Библиотека    Новые поступления    Словарь    Карта сайтов    Ссылки





назад содержание далее

Часть 2.

27. Все это, в сущности, общеизвестно[27] и оспаривается лишь немногими, да и то непоследовательно. Гораздо меньше учитывается факт, что в душевной сфере прослеживается аналогичная разница между актами высшей и низшей природы.

Наша симпатия и антипатия, точно так же, как и гадательные суждения, зачастую представляют собой всего-навсего инстинктивные или привычные импульсы. Так это в случае с удовольствием скупца от накопления денег; так же - в случае с тем могущественным удовольствием и неудовольствием, которые привязывают как человека, так и зверя к явлению определенных чувственных качеств в ощущении; и при этом - что особенно заметно, в частности, в случае со вкусами, - различные виды и даже индивиды часто ведут себя противоположным образом.

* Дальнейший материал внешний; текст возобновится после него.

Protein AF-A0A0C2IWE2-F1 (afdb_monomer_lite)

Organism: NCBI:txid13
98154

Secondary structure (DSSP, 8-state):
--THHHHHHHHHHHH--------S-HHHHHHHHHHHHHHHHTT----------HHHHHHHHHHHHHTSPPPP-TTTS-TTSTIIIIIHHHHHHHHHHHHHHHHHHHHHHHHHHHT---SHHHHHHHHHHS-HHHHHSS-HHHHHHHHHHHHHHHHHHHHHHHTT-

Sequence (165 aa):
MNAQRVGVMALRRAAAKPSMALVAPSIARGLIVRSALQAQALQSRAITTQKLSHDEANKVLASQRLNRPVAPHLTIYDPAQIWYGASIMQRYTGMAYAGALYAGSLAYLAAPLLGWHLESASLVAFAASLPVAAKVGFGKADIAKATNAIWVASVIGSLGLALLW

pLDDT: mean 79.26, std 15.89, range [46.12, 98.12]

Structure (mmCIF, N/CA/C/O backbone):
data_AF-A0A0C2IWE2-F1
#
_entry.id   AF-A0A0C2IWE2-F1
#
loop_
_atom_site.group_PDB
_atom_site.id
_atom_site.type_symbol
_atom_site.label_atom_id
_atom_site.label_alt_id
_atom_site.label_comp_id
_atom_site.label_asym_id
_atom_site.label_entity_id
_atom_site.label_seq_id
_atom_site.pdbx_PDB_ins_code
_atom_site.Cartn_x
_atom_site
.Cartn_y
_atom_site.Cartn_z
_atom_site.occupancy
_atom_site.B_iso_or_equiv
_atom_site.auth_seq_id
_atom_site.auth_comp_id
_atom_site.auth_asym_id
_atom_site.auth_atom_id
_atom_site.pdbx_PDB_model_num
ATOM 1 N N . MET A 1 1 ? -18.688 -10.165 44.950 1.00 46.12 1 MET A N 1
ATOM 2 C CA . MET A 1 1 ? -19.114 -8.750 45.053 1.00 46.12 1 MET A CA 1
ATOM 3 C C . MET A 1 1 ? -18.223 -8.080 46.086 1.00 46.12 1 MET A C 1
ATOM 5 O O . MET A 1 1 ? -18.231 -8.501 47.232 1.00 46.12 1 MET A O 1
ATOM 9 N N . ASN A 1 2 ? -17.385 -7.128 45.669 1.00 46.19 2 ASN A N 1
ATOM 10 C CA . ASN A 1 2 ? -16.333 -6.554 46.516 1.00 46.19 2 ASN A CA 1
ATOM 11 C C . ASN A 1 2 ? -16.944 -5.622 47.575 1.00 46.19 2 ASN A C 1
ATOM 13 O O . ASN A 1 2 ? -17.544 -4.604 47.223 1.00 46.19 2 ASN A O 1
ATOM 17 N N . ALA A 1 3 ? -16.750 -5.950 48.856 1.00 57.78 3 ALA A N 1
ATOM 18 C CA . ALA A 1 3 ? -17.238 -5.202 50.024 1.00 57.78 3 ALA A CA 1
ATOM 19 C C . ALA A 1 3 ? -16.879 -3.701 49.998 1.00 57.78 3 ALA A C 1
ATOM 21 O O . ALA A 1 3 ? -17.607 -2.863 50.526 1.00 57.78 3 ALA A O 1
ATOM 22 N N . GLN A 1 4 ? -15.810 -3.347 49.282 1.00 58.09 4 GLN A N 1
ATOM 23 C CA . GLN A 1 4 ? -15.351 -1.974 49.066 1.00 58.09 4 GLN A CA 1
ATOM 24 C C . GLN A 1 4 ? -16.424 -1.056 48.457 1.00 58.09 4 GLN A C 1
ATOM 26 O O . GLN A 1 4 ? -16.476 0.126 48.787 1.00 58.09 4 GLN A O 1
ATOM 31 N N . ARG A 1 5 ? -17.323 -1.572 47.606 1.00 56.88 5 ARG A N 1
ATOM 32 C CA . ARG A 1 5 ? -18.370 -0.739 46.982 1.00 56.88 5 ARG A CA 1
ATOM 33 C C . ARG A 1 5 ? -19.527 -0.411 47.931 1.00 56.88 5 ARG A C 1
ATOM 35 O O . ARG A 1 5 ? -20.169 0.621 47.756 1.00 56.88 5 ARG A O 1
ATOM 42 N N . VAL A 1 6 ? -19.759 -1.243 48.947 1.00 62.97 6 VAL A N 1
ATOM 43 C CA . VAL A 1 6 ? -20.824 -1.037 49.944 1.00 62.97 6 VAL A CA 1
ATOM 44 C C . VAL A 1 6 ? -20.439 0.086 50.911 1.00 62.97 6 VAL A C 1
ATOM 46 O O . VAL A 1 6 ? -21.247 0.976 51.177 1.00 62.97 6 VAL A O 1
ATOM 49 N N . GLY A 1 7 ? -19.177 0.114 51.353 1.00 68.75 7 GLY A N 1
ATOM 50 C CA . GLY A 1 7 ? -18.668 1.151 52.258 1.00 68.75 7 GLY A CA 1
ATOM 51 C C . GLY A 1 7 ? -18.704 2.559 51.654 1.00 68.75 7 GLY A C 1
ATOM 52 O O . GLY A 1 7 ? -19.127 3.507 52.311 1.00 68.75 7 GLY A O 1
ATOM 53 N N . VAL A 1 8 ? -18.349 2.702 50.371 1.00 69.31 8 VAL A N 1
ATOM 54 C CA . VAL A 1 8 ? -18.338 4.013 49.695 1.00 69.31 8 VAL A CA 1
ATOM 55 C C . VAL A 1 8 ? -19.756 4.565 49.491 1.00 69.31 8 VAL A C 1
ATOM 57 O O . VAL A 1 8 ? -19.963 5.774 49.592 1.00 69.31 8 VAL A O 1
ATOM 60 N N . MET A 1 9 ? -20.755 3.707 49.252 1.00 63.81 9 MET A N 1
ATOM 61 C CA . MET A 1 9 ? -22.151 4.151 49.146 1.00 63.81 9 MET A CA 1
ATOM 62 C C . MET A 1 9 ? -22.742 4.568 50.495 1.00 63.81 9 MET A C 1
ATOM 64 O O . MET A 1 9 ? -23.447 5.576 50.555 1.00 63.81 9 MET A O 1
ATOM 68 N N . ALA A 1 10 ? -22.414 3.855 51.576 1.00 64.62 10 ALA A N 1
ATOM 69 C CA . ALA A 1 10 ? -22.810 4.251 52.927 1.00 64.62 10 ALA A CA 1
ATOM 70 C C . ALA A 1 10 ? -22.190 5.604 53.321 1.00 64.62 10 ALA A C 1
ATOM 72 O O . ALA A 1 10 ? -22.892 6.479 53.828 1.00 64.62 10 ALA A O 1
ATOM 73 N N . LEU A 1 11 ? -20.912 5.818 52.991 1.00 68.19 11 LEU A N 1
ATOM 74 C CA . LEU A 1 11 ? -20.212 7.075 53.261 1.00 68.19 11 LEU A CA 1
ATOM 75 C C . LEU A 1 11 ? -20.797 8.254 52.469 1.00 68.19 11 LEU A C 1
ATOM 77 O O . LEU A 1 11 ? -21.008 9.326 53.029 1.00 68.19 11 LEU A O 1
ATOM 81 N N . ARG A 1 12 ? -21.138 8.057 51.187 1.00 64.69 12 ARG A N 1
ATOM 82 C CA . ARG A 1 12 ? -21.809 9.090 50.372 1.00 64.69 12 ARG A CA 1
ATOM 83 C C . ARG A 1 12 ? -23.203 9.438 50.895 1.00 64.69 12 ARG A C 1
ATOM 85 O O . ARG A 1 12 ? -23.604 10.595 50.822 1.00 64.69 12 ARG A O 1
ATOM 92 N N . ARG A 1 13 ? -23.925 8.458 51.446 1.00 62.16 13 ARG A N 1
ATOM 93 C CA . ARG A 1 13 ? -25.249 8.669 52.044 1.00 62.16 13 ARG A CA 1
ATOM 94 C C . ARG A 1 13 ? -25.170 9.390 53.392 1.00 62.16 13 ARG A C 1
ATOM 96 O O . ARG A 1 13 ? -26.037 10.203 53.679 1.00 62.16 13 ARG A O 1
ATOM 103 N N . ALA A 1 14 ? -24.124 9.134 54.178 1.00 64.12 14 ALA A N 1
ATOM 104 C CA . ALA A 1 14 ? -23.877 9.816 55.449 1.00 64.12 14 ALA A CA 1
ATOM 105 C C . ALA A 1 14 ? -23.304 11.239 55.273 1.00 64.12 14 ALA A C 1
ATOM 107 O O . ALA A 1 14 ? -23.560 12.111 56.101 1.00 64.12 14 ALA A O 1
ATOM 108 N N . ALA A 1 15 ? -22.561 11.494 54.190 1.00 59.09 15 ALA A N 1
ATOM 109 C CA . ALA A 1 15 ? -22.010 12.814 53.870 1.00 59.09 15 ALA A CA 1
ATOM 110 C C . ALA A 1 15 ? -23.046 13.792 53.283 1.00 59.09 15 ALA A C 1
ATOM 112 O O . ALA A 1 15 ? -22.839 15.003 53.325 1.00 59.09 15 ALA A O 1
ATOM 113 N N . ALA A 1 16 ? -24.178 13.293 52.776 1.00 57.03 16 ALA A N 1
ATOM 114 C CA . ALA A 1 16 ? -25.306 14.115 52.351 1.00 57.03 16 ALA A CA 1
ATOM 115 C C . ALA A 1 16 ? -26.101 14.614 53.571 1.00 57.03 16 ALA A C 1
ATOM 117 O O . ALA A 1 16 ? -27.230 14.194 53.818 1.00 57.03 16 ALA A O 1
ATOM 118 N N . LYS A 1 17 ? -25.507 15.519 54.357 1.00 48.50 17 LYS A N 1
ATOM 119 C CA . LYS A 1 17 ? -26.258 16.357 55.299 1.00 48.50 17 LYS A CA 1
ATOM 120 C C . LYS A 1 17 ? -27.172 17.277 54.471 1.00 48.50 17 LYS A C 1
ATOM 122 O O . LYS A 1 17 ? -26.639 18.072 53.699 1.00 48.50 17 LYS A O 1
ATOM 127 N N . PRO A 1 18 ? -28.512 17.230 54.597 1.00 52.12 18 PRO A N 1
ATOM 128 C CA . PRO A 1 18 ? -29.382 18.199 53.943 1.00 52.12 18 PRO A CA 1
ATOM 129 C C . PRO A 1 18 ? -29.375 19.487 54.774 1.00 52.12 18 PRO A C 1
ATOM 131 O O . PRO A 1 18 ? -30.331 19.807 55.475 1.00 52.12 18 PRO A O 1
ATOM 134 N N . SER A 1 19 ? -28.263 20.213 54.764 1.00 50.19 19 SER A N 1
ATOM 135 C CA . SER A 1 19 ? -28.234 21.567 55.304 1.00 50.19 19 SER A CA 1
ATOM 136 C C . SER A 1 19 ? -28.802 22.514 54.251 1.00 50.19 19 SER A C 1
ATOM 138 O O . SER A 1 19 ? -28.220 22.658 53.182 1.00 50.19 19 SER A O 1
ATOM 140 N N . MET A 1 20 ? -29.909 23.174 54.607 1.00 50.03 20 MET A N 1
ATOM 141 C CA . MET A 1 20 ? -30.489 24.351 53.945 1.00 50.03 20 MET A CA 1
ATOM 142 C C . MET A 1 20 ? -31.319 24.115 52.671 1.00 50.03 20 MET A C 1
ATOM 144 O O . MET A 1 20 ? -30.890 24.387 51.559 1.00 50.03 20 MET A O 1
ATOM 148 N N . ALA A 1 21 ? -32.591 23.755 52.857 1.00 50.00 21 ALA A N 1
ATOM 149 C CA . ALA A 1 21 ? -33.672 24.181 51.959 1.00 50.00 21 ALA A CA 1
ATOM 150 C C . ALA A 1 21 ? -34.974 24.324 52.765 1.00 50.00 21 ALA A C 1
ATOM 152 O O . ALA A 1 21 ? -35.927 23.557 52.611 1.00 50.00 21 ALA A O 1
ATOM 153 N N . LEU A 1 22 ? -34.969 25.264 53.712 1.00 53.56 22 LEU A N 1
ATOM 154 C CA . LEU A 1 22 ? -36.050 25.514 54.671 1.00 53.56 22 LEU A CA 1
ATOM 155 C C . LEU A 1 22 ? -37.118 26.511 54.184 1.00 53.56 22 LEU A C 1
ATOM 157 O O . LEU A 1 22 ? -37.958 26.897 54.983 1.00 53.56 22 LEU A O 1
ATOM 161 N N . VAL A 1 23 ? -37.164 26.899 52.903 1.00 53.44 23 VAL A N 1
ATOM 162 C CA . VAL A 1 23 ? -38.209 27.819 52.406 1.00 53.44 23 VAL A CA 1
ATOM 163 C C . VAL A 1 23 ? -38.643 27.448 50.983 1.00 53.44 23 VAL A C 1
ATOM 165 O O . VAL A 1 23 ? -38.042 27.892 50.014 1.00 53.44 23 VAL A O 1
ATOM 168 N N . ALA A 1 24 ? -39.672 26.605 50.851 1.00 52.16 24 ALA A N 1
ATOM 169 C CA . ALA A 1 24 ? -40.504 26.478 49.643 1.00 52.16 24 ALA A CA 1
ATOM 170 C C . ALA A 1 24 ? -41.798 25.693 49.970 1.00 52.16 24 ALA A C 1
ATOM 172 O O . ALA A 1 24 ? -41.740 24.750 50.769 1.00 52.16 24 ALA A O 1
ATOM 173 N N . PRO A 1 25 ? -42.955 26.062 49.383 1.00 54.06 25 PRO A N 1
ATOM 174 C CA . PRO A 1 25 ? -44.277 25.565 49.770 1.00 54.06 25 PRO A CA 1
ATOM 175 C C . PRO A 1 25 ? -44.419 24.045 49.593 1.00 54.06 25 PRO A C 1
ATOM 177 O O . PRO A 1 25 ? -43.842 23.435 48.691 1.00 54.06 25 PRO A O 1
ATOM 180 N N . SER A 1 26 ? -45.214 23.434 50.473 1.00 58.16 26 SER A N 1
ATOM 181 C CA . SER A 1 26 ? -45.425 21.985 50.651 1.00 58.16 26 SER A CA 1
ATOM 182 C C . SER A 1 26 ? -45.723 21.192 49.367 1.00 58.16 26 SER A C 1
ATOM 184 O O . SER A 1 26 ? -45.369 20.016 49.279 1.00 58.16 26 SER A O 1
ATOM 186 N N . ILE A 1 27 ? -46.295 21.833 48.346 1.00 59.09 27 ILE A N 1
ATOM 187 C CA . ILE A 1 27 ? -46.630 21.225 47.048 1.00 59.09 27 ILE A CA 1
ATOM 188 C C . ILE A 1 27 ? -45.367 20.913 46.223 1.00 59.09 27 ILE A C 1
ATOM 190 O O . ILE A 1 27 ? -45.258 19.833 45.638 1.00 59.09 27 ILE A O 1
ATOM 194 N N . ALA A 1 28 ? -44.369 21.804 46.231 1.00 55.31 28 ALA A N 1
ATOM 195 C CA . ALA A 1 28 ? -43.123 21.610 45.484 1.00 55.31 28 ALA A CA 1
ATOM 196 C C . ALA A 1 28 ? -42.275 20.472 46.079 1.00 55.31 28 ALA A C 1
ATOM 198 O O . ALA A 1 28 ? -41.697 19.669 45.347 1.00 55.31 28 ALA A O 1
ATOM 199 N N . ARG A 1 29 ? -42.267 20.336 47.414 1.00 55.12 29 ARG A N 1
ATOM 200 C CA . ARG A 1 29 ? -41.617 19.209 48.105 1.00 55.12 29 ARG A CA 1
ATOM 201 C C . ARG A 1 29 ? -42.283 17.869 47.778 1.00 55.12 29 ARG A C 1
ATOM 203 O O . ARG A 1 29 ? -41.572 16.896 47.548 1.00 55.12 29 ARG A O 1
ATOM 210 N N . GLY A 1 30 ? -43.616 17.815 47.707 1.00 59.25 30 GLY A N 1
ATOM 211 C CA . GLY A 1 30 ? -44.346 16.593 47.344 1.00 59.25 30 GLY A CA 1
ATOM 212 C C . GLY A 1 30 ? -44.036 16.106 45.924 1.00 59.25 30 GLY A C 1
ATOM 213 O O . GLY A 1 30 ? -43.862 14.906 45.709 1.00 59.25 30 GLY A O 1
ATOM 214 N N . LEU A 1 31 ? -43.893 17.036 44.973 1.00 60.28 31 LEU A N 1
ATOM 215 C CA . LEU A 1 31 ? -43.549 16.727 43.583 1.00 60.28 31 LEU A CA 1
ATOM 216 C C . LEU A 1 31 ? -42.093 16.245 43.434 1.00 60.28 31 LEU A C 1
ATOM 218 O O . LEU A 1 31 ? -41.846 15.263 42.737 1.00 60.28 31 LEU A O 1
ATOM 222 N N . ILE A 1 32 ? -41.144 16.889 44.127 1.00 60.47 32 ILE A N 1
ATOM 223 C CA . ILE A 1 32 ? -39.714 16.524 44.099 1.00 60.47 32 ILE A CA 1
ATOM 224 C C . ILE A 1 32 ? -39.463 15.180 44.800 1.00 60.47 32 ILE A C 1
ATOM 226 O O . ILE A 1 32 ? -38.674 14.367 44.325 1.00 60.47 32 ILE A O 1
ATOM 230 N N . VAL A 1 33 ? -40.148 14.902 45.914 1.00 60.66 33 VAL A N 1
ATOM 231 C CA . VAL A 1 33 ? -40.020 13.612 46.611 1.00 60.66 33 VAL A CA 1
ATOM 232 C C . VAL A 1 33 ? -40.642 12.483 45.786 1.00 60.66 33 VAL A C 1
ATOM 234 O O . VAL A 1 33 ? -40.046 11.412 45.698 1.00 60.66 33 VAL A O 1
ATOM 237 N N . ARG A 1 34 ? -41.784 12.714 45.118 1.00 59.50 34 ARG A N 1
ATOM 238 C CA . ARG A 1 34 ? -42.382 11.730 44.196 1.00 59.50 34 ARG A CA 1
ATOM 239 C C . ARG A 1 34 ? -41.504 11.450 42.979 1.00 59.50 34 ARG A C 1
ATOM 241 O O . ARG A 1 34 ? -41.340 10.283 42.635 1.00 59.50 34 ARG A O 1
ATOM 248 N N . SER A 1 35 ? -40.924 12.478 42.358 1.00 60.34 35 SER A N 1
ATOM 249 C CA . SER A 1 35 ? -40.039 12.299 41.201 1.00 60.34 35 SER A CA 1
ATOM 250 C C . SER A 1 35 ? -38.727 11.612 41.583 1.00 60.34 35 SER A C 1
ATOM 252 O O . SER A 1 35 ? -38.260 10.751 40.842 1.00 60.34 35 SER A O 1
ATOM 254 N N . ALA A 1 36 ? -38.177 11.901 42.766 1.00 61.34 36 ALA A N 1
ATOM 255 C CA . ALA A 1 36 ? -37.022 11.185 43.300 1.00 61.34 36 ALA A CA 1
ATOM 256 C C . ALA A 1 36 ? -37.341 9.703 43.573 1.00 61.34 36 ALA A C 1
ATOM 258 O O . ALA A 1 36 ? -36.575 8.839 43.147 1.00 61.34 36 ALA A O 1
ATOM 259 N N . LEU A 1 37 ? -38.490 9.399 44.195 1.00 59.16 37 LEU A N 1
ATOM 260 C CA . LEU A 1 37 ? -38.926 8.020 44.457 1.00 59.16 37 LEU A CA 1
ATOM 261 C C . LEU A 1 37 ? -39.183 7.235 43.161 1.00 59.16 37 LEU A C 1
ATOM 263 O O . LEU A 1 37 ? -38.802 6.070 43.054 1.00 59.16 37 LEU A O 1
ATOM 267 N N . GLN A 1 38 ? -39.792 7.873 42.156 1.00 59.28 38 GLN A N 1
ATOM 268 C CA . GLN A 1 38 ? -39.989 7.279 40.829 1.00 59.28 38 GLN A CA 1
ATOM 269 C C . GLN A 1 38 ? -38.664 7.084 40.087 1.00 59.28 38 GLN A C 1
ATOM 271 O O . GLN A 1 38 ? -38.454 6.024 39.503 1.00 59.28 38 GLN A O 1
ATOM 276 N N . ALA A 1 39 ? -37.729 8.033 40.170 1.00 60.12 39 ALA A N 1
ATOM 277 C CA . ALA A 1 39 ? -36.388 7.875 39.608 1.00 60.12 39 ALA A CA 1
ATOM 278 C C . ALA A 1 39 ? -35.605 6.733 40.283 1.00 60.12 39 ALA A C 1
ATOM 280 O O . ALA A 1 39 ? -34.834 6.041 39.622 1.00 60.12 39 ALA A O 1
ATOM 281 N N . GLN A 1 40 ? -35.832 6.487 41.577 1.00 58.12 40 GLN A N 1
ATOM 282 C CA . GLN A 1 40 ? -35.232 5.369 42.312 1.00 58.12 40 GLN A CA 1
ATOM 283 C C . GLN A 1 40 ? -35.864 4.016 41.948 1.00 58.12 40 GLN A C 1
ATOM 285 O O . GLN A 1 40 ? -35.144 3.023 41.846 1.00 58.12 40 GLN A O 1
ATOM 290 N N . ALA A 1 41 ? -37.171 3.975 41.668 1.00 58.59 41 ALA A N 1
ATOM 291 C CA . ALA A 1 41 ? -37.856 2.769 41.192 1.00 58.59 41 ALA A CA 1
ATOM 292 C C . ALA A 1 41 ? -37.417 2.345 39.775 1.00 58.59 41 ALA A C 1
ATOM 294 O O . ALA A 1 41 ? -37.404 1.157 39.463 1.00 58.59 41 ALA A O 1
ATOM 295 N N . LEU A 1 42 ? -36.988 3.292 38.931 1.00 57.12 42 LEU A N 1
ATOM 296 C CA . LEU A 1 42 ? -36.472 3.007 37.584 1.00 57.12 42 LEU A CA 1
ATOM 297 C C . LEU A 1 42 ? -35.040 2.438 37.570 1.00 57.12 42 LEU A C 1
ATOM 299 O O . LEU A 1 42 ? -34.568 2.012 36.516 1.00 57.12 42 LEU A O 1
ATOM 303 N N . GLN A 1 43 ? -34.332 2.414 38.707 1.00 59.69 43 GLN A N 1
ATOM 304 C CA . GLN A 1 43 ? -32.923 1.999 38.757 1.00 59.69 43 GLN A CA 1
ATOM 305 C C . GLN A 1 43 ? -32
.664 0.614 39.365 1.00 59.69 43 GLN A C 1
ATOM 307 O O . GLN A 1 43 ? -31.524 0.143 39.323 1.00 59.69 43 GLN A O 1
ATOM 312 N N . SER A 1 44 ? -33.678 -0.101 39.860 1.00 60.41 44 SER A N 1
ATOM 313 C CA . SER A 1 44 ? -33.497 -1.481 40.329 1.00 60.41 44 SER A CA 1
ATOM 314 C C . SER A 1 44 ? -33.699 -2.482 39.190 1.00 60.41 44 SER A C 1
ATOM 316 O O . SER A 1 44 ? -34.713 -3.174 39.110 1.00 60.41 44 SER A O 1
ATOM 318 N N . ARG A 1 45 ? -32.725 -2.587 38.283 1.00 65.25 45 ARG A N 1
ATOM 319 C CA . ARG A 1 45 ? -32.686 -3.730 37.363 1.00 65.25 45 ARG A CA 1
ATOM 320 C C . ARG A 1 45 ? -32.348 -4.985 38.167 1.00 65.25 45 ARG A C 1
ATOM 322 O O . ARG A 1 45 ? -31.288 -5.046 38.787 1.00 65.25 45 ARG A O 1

Многие философы, и среди них лица весьма авторитетные, принимали во внимание единственно тот тип симпатии, который свойствен лишь низшим явлениям этого класса, и совершенно не считались с тем, что существует симпатия и антипатия также и высшего типа. Например, каждая фраза Дэвида Юма свидетельствует, так сказать, что он не имеет ни малейшего представления о существовании этого высшего класса.[28] Сколь распространен этот промах, видно хотя бы из того, что язык не дает для этого класса употребительного наименования. Факт, тем не менее, налицо; проиллюстрируем его вскользь парой примеров!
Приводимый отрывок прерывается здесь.